Mehr als einmal war ich drauf und dran, die Stutenmilch, die ich dem Kind einflößen sollte, selbst zu trinken. Aber einen kleinen, verwässerten Teil davon verwendete ich schon darauf, meinen Beutelwolf durchzubringen, und wenn ich dem Baby noch mehr vorenthalten hätte, wäre es wahrscheinlich verhungert. Das hätte Cocha mir wirklich nie verziehen. Jedenfalls hatte ich genug Zeit, um über alles nachzudenken. Ich hatte Zeit, in mich zu gehen, und ich begann an mir zu zweifeln. Das passiert mir nicht oft.«
»Du hast dich bei Cocha entschuldigt?«, riet Froh.
»Nachdem ich eine Ewigkeit vor mich hinvegetiert hatte, fast unter freiem Himmel und das auch noch im Herbst, schickte er Mikkoka und den Baummann mit dem Baby fort und setzte sich zu mir in das primitive Zelt«, erklärte Chita und legte ihren Kopf auf Frohs Schulter. »Er sagte, dass Kratt über mich entschieden hätte und dass er am nächsten Morgen mit mir sprechen würde. Mein Welpe hüpfte aus meinem Arm und in seinen Schoß, und ich wünschte, ich wäre auch ein kleiner Beutelwolf gewesen. Der hatte es leicht!
Aber ich war eben ich, und ich wusste gar nicht, was ich sagen sollte. Tagelang hatte ich mir das Hirn darüber zermartert, wie ich ihm gegenübertreten wollte, was ich sagen sollte, wie ich mich erklären könnte. Letztendlich war ich zu dem Schluss gelangt, dass alles, was ich hätte sagen können, war, dass ich ihn liebte. Und dass mir nichts auf der Welt so wichtig war wie er. Nicht einmal meine Brüder, und erst recht nicht seine Paradieslosen. Seit Monaten dachte ich jeden Tag und jede Nacht nur noch an ihn, und alle anderen waren nur austauschbare Randfiguren, die die Landschaft mehr oder minder schmückten.

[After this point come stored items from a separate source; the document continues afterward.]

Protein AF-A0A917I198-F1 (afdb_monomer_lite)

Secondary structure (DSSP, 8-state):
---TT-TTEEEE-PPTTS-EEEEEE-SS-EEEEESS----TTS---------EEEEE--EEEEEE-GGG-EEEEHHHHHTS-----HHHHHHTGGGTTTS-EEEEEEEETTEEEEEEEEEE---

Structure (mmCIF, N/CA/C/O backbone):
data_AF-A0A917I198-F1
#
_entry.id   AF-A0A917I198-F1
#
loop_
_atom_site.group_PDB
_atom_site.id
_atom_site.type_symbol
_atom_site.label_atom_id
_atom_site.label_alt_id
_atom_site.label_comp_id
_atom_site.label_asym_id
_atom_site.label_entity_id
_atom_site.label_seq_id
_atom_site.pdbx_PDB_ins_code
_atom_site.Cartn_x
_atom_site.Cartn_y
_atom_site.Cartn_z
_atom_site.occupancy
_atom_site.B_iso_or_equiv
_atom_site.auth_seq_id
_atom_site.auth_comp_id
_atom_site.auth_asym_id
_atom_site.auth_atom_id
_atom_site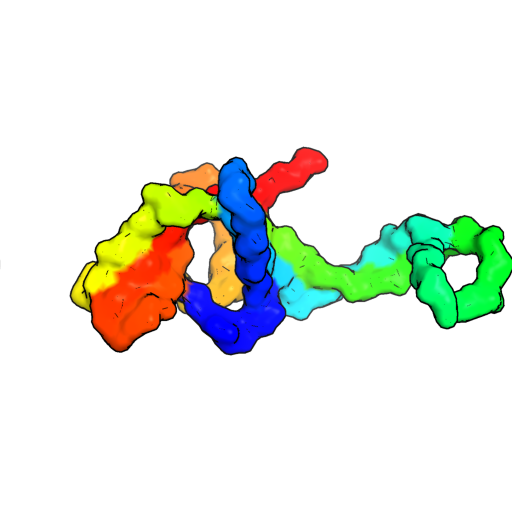.pdbx_PDB_model_num
ATOM 1 N N . MET A 1 1 ? 0.328 0.929 7.608 1.00 79.75 1 MET A N 1
ATOM 2 C CA . MET A 1 1 ? -0.414 2.214 7.566 1.00 79.75 1 MET A CA 1
ATOM 3 C C . MET A 1 1 ? 0.037 2.979 6.338 1.00 79.75 1 MET A C 1
ATOM 5 O O . MET A 1 1 ? 1.232 2.975 6.079 1.00 79.75 1 MET A O 1
ATOM 9 N N . ILE A 1 2 ? -0.884 3.589 5.590 1.00 77.31 2 ILE A N 1
ATOM 10 C CA . ILE A 1 2 ? -0.521 4.401 4.420 1.00 77.31 2 ILE A CA 1
ATOM 11 C C . ILE A 1 2 ? -0.121 5.798 4.893 1.00 77.31 2 ILE A C 1
ATOM 13 O O . ILE A 1 2 ? -0.906 6.475 5.560 1.00 77.31 2 ILE A O 1
ATOM 17 N N . ASP A 1 3 ? 1.095 6.222 4.555 1.00 78.25 3 ASP A N 1
ATOM 18 C CA . ASP A 1 3 ? 1.539 7.594 4.786 1.00 78.25 3 ASP A CA 1
ATOM 19 C C . ASP A 1 3 ? 0.968 8.513 3.698 1.00 78.25 3 ASP A C 1
ATOM 21 O O . ASP A 1 3 ? 1.244 8.340 2.514 1.00 78.25 3 ASP A O 1
ATOM 25 N N . LYS A 1 4 ? 0.178 9.514 4.103 1.00 76.94 4 LYS A N 1
ATOM 26 C CA . LYS A 1 4 ? -0.419 10.494 3.181 1.00 76.94 4 LYS A CA 1
ATOM 27 C C . LYS A 1 4 ? 0.619 11.419 2.537 1.00 76.94 4 LYS A C 1
ATOM 29 O O . LYS A 1 4 ? 0.292 12.088 1.563 1.00 76.94 4 LYS A O 1
ATOM 34 N N . LYS A 1 5 ? 1.833 11.5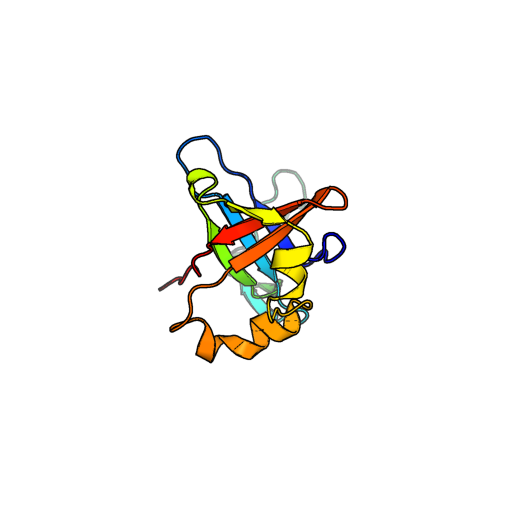03 3.091 1.00 81.25 5 LYS A N 1
ATOM 35 C CA . LYS A 1 5 ? 2.929 12.318 2.547 1.00 81.25 5 LYS A CA 1
ATOM 36 C C . LYS A 1 5 ? 3.807 11.555 1.555 1.00 81.25 5 LYS A C 1
ATOM 38 O O . LYS A 1 5 ? 4.648 12.179 0.911 1.00 81.25 5 LYS A O 1
ATOM 43 N N . ASP A 1 6 ? 3.631 10.240 1.422 1.00 82.06 6 ASP A N 1
ATOM 44 C CA . ASP A 1 6 ? 4.395 9.449 0.462 1.00 82.06 6 ASP A CA 1
ATOM 45 C C . ASP A 1 6 ? 3.852 9.675 -0.958 1.00 82.06 6 ASP A C 1
ATOM 47 O O . ASP A 1 6 ? 2.808 9.152 -1.347 1.00 82.06 6 ASP A O 1
ATOM 51 N N . THR A 1 7 ? 4.582 10.464 -1.748 1.00 84.19 7 THR A N 1
ATOM 52 C CA . THR A 1 7 ? 4.235 10.786 -3.143 1.00 84.19 7 THR A CA 1
ATOM 53 C C . THR A 1 7 ? 4.398 9.598 -4.096 1.00 84.19 7 THR A C 1
ATOM 55 O O . THR A 1 7 ? 3.977 9.672 -5.253 1.00 84.19 7 THR A O 1
ATOM 58 N N . LEU A 1 8 ? 4.994 8.499 -3.623 1.00 86.88 8 LEU A N 1
ATOM 59 C CA . LEU A 1 8 ? 5.164 7.245 -4.353 1.00 86.88 8 LEU A CA 1
ATOM 60 C C . LEU A 1 8 ? 4.046 6.239 -4.057 1.00 86.88 8 LEU A C 1
ATOM 62 O O . LEU A 1 8 ? 4.105 5.107 -4.539 1.00 86.88 8 LEU A O 1
ATOM 66 N N . ILE A 1 9 ? 3.014 6.653 -3.320 1.00 86.75 9 ILE A N 1
ATOM 67 C CA . ILE A 1 9 ? 1.754 5.926 -3.188 1.00 86.75 9 ILE A CA 1
ATOM 68 C C . ILE A 1 9 ? 0.667 6.728 -3.900 1.00 86.75 9 ILE A C 1
ATOM 70 O O . ILE A 1 9 ? 0.356 7.857 -3.527 1.00 86.75 9 ILE A O 1
ATOM 74 N N . LYS A 1 10 ? 0.050 6.134 -4.920 1.00 88.50 10 LYS A N 1
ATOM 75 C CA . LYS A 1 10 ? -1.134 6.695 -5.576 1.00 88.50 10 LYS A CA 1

Aber als er mir dann gegenübersaß und mich stumm mit seinen eisblauen Augen betrachtete, war mir, als raubte jemand alle Wörter aus meinem Kopf. In sämtlichen Sprachen. Und als sie zurückkamen, da drängten sie sich ohne Sinn und Verstand über meine Lippen. Ich stammelte von Moijo und Sora, von Freiheit und Hohenheim, von Anna und der Exkursion, von Göttern und Primitiven und Raupen im Kopf, und allein die Sterne wissen, wovon noch. Und irgendwann seufzte er einfach nur, schob meinen Wolf davon und legte seinen Arm um mich, um meinen Kopf auf seine Brust zu betten. Und ich heulte mal wieder Rotz und Wasser. Aller Stress und Kummer und die schrecklichen Eindrücke aus Silberfels schlüpften in meine Tränendrüsen und sprudelten meine Wangen hinab. Und er küsste mir all das aus dem Gesicht und hielt mich einfach nur fest. Das war genau das, was ich gebraucht hatte. Es war alles, was ich mir gewünscht hatte, und es ist immer noch das, was mir so sehr fehlt, Froh. Er fehlt mir so sehr. Mehr als meine Familie, mehr als Hohenheim, mehr als Cypria.